### Problem statement
Look below for the lines from the one with "ATOM 82 O O" to the one with "ATOM 101 C CA", and copy exactly those lines, both ends included.

### Supplied information
------------------------------------------------------------------------
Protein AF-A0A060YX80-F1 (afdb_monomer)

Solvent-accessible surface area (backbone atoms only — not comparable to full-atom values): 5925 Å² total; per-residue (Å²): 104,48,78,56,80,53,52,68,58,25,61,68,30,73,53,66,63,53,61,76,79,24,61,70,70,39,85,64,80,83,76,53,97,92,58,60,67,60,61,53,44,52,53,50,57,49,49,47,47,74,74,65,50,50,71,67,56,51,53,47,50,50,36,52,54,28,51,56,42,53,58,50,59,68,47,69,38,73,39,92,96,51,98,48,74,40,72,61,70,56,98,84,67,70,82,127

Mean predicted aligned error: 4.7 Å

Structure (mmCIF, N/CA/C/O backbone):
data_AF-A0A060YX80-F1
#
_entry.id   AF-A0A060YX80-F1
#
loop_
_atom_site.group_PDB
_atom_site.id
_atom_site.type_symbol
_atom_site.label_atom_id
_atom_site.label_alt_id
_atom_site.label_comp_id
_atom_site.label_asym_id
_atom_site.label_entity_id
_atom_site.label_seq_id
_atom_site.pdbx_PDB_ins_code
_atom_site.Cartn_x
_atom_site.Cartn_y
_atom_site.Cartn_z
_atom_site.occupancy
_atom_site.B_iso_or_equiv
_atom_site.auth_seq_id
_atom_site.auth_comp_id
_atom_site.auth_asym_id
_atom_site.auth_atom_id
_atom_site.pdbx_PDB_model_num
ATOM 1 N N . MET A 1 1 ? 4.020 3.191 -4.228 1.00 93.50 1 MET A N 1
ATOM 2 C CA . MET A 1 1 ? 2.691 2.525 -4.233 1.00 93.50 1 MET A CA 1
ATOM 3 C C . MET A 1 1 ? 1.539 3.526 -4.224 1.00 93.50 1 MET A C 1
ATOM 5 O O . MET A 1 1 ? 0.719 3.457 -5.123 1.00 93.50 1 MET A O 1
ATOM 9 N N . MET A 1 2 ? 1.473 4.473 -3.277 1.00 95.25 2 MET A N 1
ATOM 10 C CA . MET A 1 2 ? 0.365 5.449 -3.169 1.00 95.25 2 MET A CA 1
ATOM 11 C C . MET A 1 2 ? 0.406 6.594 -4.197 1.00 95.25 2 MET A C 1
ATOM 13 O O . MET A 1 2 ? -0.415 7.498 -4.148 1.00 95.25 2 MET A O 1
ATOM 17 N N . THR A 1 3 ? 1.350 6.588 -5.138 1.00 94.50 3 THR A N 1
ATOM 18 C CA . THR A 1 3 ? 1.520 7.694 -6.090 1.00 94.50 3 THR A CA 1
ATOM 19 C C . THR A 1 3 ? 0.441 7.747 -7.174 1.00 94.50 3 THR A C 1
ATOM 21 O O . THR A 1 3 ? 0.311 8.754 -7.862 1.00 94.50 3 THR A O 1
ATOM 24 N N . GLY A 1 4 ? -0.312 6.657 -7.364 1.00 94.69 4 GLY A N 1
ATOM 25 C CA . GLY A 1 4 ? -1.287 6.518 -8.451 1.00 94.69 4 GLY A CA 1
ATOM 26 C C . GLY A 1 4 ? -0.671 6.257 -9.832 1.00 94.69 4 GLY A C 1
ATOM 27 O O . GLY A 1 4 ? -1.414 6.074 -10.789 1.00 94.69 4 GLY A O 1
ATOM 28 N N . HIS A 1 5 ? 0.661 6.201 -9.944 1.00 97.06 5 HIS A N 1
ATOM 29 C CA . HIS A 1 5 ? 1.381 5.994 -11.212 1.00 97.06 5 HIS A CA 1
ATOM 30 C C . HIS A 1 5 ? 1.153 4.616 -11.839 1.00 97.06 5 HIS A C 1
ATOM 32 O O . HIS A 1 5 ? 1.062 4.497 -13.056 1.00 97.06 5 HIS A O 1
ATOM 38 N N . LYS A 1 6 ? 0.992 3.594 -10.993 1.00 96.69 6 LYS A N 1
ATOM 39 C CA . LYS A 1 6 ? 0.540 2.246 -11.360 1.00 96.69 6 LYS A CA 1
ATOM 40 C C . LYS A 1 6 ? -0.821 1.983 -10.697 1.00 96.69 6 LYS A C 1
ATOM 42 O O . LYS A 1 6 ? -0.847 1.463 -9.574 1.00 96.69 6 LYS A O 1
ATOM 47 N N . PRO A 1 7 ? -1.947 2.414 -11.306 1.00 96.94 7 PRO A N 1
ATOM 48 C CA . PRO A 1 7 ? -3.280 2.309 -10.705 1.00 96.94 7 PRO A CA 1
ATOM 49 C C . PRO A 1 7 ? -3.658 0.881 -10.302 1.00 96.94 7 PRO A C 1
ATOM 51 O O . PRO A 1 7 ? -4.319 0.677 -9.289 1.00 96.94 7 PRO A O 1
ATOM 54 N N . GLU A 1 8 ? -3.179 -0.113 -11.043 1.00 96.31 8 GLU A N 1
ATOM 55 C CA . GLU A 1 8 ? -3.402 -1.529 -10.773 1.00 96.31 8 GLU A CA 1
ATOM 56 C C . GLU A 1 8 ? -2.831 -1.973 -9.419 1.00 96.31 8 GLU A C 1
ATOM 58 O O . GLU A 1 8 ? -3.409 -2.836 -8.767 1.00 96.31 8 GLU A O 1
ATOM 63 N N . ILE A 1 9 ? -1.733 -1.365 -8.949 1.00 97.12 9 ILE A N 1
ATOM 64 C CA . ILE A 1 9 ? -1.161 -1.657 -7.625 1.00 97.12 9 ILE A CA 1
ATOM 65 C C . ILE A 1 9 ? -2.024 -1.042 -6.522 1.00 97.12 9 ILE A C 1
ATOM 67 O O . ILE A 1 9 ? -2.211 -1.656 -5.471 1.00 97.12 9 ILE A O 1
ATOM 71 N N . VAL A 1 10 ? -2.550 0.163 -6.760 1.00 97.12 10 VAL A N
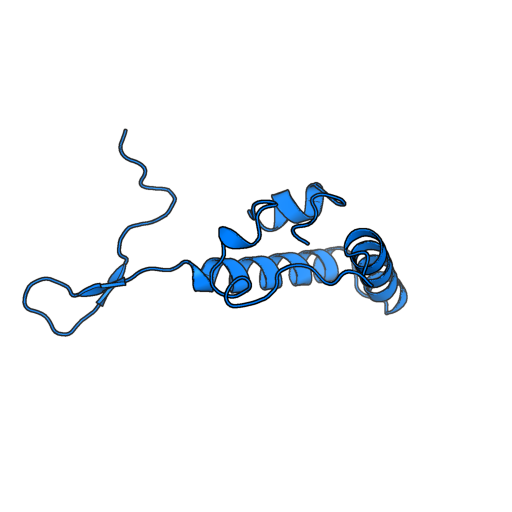 1
ATOM 72 C CA . VAL A 1 10 ? -3.451 0.859 -5.831 1.00 97.12 10 VAL A CA 1
ATOM 73 C C . VAL A 1 10 ? -4.732 0.044 -5.643 1.00 97.12 10 VAL A C 1
ATOM 75 O O . VAL A 1 10 ? -5.120 -0.232 -4.508 1.00 97.12 10 VAL A O 1
ATOM 78 N N . GLU A 1 11 ? -5.325 -0.421 -6.746 1.00 96.50 11 GLU A N 1
ATOM 79 C CA . GLU A 1 11 ? -6.512 -1.281 -6.740 1.00 96.50 11 GLU A CA 1
ATOM 80 C C . GLU A 1 11 ? -6.234 -2.637 -6.076 1.00 96.50 11 GLU A C 1
ATOM 82 O O . GLU A 1 11 ? -6.974 -3.055 -5.188 1.00 96.50 11 GLU A O 1
ATOM 87 N N . LEU A 1 12 ? -5.130 -3.304 -6.432 1.00 96.94 12 LEU A N 1
ATOM 88 C CA . LEU A 1 12 ? -4.749 -4.600 -5.863 1.00 96.94 12 LEU A CA 1
ATOM 89 C C . LEU A 1 12 ? -4.576 -4.559 -4.339 1.00 96.94 12 LEU A C 1
ATOM 91 O O . LEU A 1 12 ? -4.918 -5.522 -3.651 1.00 96.94 12 LEU A O 1
ATOM 95 N N . ALA A 1 13 ? -3.993 -3.474 -3.827 1.00 96.50 13 ALA A N 1
ATOM 96 C CA . ALA A 1 13 ? -3.713 -3.285 -2.408 1.00 96.50 13 ALA A CA 1
ATOM 97 C C . ALA A 1 13 ? -4.887 -2.655 -1.637 1.00 96.50 13 ALA A C 1
ATOM 99 O O . ALA A 1 13 ? -4.800 -2.527 -0.415 1.00 96.50 13 ALA A O 1
ATOM 100 N N . LEU A 1 14 ? -5.973 -2.274 -2.325 1.00 96.25 14 LEU A N 1
ATOM 101 C CA . LEU A 1 14 ? -7.132 -1.579 -1.756 1.00 96.25 14 LEU A CA 1
ATOM 102 C C . LEU A 1 14 ? -6.744 -0.299 -0.996 1.00 96.25 14 LEU A C 1
ATOM 104 O O . LEU A 1 14 ? -7.328 0.011 0.037 1.00 96.25 14 LEU A O 1
ATOM 108 N N . ILE A 1 15 ? -5.722 0.417 -1.465 1.00 96.00 15 ILE A N 1
ATOM 109 C CA . ILE A 1 15 ? -5.245 1.658 -0.835 1.00 96.00 15 ILE A CA 1
ATOM 110 C C . ILE A 1 15 ? -5.767 2.886 -1.586 1.00 96.00 15 ILE A C 1
ATOM 112 O O . ILE A 1 15 ? -6.179 2.796 -2.740 1.00 96.00 15 ILE A O 1
ATOM 116 N N . THR A 1 16 ? -5.721 4.053 -0.948 1.00 96.50 16 THR A N 1
ATOM 117 C CA . THR A 1 16 ? -5.931 5.342 -1.621 1.00 96.50 16 THR A CA 1
ATOM 118 C C . THR A 1 16 ? -4.589 5.918 -2.087 1.00 96.50 16 THR A C 1
ATOM 120 O O . THR A 1 16 ? -3.515 5.399 -1.770 1.00 96.50 16 THR A O 1
ATOM 123 N N . THR A 1 17 ? -4.632 7.016 -2.843 1.00 96.31 17 THR A N 1
ATOM 124 C CA . THR A 1 17 ? -3.427 7.766 -3.230 1.00 96.31 17 THR A CA 1
ATOM 125 C C . THR A 1 17 ? -3.043 8.852 -2.223 1.00 96.31 17 THR A C 1
ATOM 127 O O . THR A 1 17 ? -2.084 9.587 -2.446 1.00 96.31 17 THR A O 1
ATOM 130 N N . ASN A 1 18 ? -3.794 8.999 -1.127 1.00 95.88 18 ASN A N 1
ATOM 131 C CA . ASN A 1 18 ? -3.485 9.961 -0.079 1.00 95.88 18 ASN A CA 1
ATOM 132 C C . ASN A 1 18 ? -2.794 9.244 1.094 1.00 95.88 18 ASN A C 1
ATOM 134 O O . ASN A 1 18 ? -3.460 8.536 1.848 1.00 95.88 18 ASN A O 1
ATOM 138 N N . PRO A 1 19 ? -1.482 9.445 1.315 1.00 94.44 19 PRO A N 1
ATOM 139 C CA . PRO A 1 19 ? -0.767 8.757 2.388 1.00 94.44 19 PRO A CA 1
ATOM 140 C C . PRO A 1 19 ? -1.287 9.106 3.788 1.00 94.44 19 PRO A C 1
ATOM 142 O O . PRO A 1 19 ? -1.113 8.310 4.704 1.00 94.44 19 PRO A O 1
ATOM 145 N N . TYR A 1 20 ? -1.954 10.253 3.969 1.00 95.38 20 TYR A N 1
ATOM 146 C CA . TYR A 1 20 ? -2.556 10.634 5.253 1.00 95.38 20 TYR A CA 1
ATOM 147 C C . TYR A 1 20 ? -3.767 9.789 5.659 1.00 95.38 20 TYR A C 1
ATOM 149 O O . TYR A 1 20 ? -4.156 9.830 6.825 1.00 95.38 20 TYR A O 1
ATOM 157 N N . ASP A 1 21 ? -4.328 8.998 4.744 1.00 95.25 21 ASP A N 1
ATOM 158 C CA . ASP A 1 21 ? -5.381 8.034 5.074 1.00 95.25 21 ASP A CA 1
ATOM 159 C C . ASP A 1 21 ? -4.824 6.833 5.868 1.00 95.25 21 ASP A C 1
ATOM 161 O O . ASP A 1 21 ? -5.591 6.016 6.379 1.00 95.25 21 ASP A O 1
ATOM 165 N N . PHE A 1 22 ? -3.493 6.738 6.007 1.00 95.88 22 PHE A N 1
ATOM 166 C CA . PHE A 1 22 ? -2.791 5.616 6.622 1.00 95.88 22 PHE A CA 1
ATOM 167 C C . PHE A 1 22 ? -1.762 6.077 7.676 1.00 95.88 22 PHE A C 1
ATOM 169 O O . PHE A 1 22 ? -0.601 6.357 7.349 1.00 95.88 22 PHE A O 1
ATOM 176 N N . PRO A 1 23 ? -2.117 6.100 8.978 1.00 94.00 23 PRO A N 1
ATOM 177 C CA . PRO A 1 23 ? -1.264 6.623 10.047 1.00 94.00 23 PRO A CA 1
ATOM 178 C C . PRO A 1 23 ? 0.088 5.921 10.198 
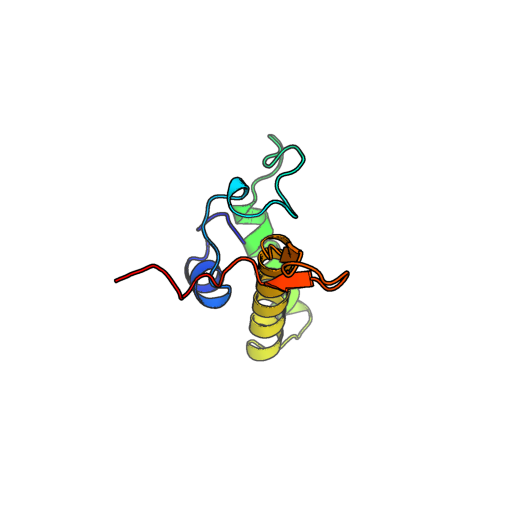1.00 94.00 23 PRO A C 1
ATOM 
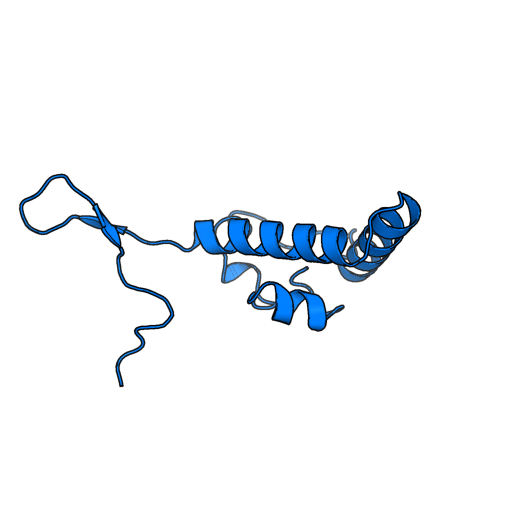180 O O . PRO A 1 23 ? 1.029 6.506 10.738 1.00 94.00 23 PRO A O 1
ATOM 183 N N . MET A 1 24 ? 0.222 4.675 9.734 1.00 93.94 24 MET A N 1
ATOM 184 C CA . MET A 1 24 ? 1.490 3.944 9.806 1.00 93.94 24 MET A CA 1
ATOM 185 C C . MET A 1 24 ? 2.602 4.610 8.982 1.00 93.94 24 MET A C 1
ATOM 187 O O . MET A 1 24 ? 3.766 4.538 9.369 1.00 93.94 24 MET A O 1
ATOM 191 N N . CYS A 1 25 ? 2.258 5.288 7.882 1.00 93.00 25 CYS A N 1
ATOM 192 C CA . CYS A 1 25 ? 3.218 5.937 6.984 1.00 93.00 25 CYS A CA 1
ATOM 193 C C . CYS A 1 25 ? 3.131 7.471 6.966 1.00 93.00 25 CYS A C 1
ATOM 195 O O . CYS A 1 25 ? 3.894 8.108 6.245 1.00 93.00 25 CYS A O 1
ATOM 197 N N . SER A 1 26 ? 2.249 8.085 7.762 1.00 95.75 26 SER A N 1
ATOM 198 C CA . SER A 1 26 ? 1.971 9.529 7.693 1.00 95.75 26 SER A CA 1
ATOM 199 C C . SER A 1 26 ? 2.308 10.318 8.964 1.00 95.75 26 SER A C 1
ATOM 201 O O . SER A 1 26 ? 1.845 11.444 9.134 1.00 95.75 26 SER A O 1
ATOM 203 N N . GLN A 1 27 ? 3.099 9.750 9.878 1.00 94.81 27 GLN A N 1
ATOM 204 C CA . GLN A 1 27 ? 3.516 10.431 11.118 1.00 94.81 27 GLN A CA 1
ATOM 205 C C . GLN A 1 27 ? 4.574 11.526 10.895 1.00 94.81 27 GLN A C 1
ATOM 207 O O . GLN A 1 27 ? 4.864 12.299 11.806 1.00 94.81 27 GLN A O 1
ATOM 212 N N . GLY A 1 28 ? 5.161 11.591 9.698 1.00 93.44 28 GLY A N 1
ATOM 213 C CA . GLY A 1 28 ? 6.223 12.528 9.345 1.00 93.44 28 GLY A CA 1
ATOM 214 C C . GLY A 1 28 ? 6.023 13.162 7.970 1.00 93.44 28 GLY A C 1
ATOM 215 O O . GLY A 1 28 ? 4.900 13.414 7.537 1.00 93.
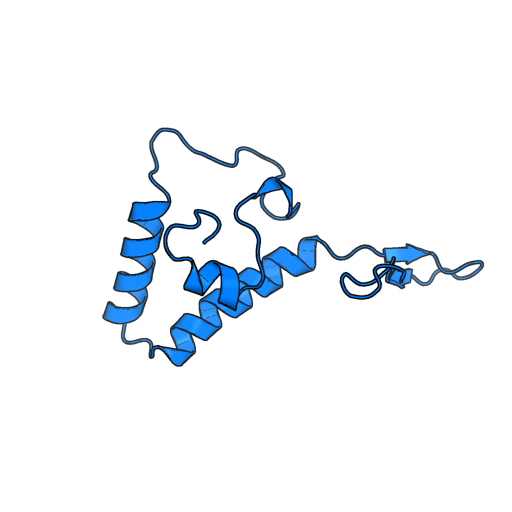44 28 GLY A O 1
ATOM 216 N N . GLN A 1 29 ? 7.135 13.443 7.290 1.00 94.00 29 GLN A N 1
ATOM 217 C CA . GLN A 1 29 ? 7.112 13.957 5.920 1.00 94.00 29 GLN A CA 1
ATOM 218 C C . GLN A 1 29 ? 6.720 12.843 4.947 1.00 94.00 29 GLN A C 1
ATOM 220 O O . GLN A 1 29 ? 7.302 11.762 4.985 1.00 94.00 29 GLN A O 1
ATOM 225 N N . ILE A 1 30 ? 5.754 13.127 4.075 1.00 94.31 30 ILE A N 1
ATOM 226 C CA . ILE A 1 30 ? 5.231 12.173 3.082 1.00 94.31 30 ILE A CA 1
ATOM 227 C C . ILE A 1 30 ? 5.884 12.308 1.701 1.00 94.31 30 ILE A C 1
ATOM 229 O O . ILE A 1 30 ? 5.615 11.502 0.820 1.00 94.31 30 ILE A O 1
ATOM 233 N N . ALA A 1 31 ? 6.697 13.344 1.498 1.00 94.19 31 ALA A N 1
ATOM 234 C CA . ALA A 1 31 ? 7.382 13.620 0.244 1.00 94.19 31 ALA A CA 1
ATOM 235 C C . ALA A 1 31 ? 8.759 14.226 0.528 1.00 94.19 31 ALA A C 1
ATOM 237 O O . ALA A 1 31 ? 8.942 14.969 1.498 1.00 94.19 31 ALA A O 1
ATOM 238 N N . VAL A 1 32 ? 9.722 13.934 -0.342 1.00 95.50 32 VAL A N 1
ATOM 239 C CA . VAL A 1 32 ? 11.090 14.453 -0.266 1.00 95.50 32 VAL A CA 1
ATOM 240 C C . VAL A 1 32 ? 11.421 15.107 -1.601 1.00 95.50 32 VAL A C 1
ATOM 242 O O . VAL A 1 32 ? 11.345 14.464 -2.638 1.00 95.50 32 VAL A O 1
ATOM 245 N N . ALA A 1 33 ? 11.813 16.385 -1.589 1.00 95.31 33 ALA A N 1
ATOM 246 C CA . ALA A 1 33 ? 11.962 17.186 -2.811 1.00 95.31 33 ALA A CA 1
ATOM 247 C C . ALA A 1 33 ? 12.965 16.624 -3.
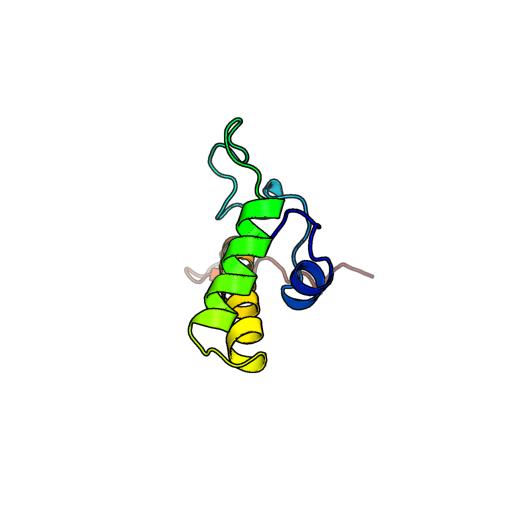840 1.00 95.31 33 ALA A C 1
ATOM 249 O O . ALA A 1 33 ? 12.879 16.952 -5.018 1.00 95.31 33 ALA A O 1
ATOM 250 N N . SER A 1 34 ? 13.927 15.810 -3.400 1.00 96.56 34 SER A N 1
ATOM 251 C CA . S
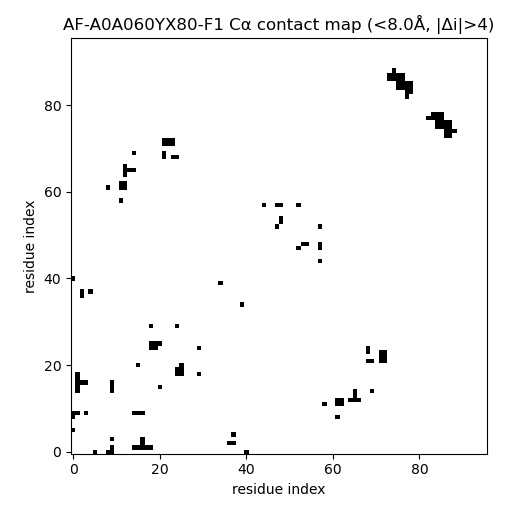ER A 1 34 ? 14.940 15.189 -4.258 1.00 96.56 34 SER A CA 1
ATOM 252 C C . SER A 1 34 ? 14.560 13.797 -4.773 1.00 96.56 34 SER A C 1
ATOM 254 O O . SER A 1 34 ? 15.410 13.153 -5.379 1.00 96.56 34 SER A O 1
ATOM 256 N N . ILE A 1 35 ? 13.350 13.305 -4.490 1.00 97.00 35 ILE A N 1
ATOM 257 C CA . ILE A 1 35 ? 12.910 11.944 -4.824 1.00 97.00 35 ILE A CA 1
ATOM 258 C C . ILE A 1 35 ? 11.652 12.018 -5.692 1.00 97.00 35 ILE A C 1
ATOM 260 O O . ILE A 1 35 ? 10.709 12.740 -5.368 1.00 97.00 35 ILE A O 1
ATOM 264 N N . ASN A 1 36 ? 11.638 11.259 -6.789 1.00 97.81 36 ASN A N 1
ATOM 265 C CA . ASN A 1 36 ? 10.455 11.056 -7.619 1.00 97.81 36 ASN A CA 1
------------------------------------------------------------------------
### Reply to the task
ATOM 82 O O . GLU A 1 11 ? -6.974 -3.055 -5.188 1.00 96.50 11 GLU A O 1
ATOM 87 N N . LEU A 1 12 ? -5.130 -3.304 -6.432 1.00 96.94 12 LEU A N 1
ATOM 88 C CA . LEU A 1 12 ? -4.749 -4.600 -5.863 1.00 96.94 12 LEU A CA 1
ATOM 89 C C . LEU A 1 12 ? -4.576 -4.559 -4.339 1.00 96.94 12 LEU A C 1
ATOM 91 O O . LEU A 1 12 ? -4.918 -5.522 -3.651 1.00 96.94 12 LEU A O 1
ATOM 95 N N . ALA A 1 13 ? -3.993 -3.474 -3.827 1.00 96.50 13 ALA A N 1
ATOM 96 C CA . ALA A 1 13 ? -3.713 -3.285 -2.408 1.00 96.50 13 ALA A CA 1
ATOM 97 C C . ALA A 1 13 ? -4.887 -2.655 -1.637 1.00 96.50 13 ALA A C 1
ATOM 99 O O . ALA A 1 13 ? -4.800 -2.527 -0.415 1.00 96.50 13 ALA A O 1
ATOM 100 N N . LEU A 1 14 ? -5.973 -2.274 -2.325 1.00 96.25 14 LEU A N 1
ATOM 101 C CA . LEU A 1 14 ? -7.132 -1.579 -1.756 1.00 96.25 14 LEU A CA 1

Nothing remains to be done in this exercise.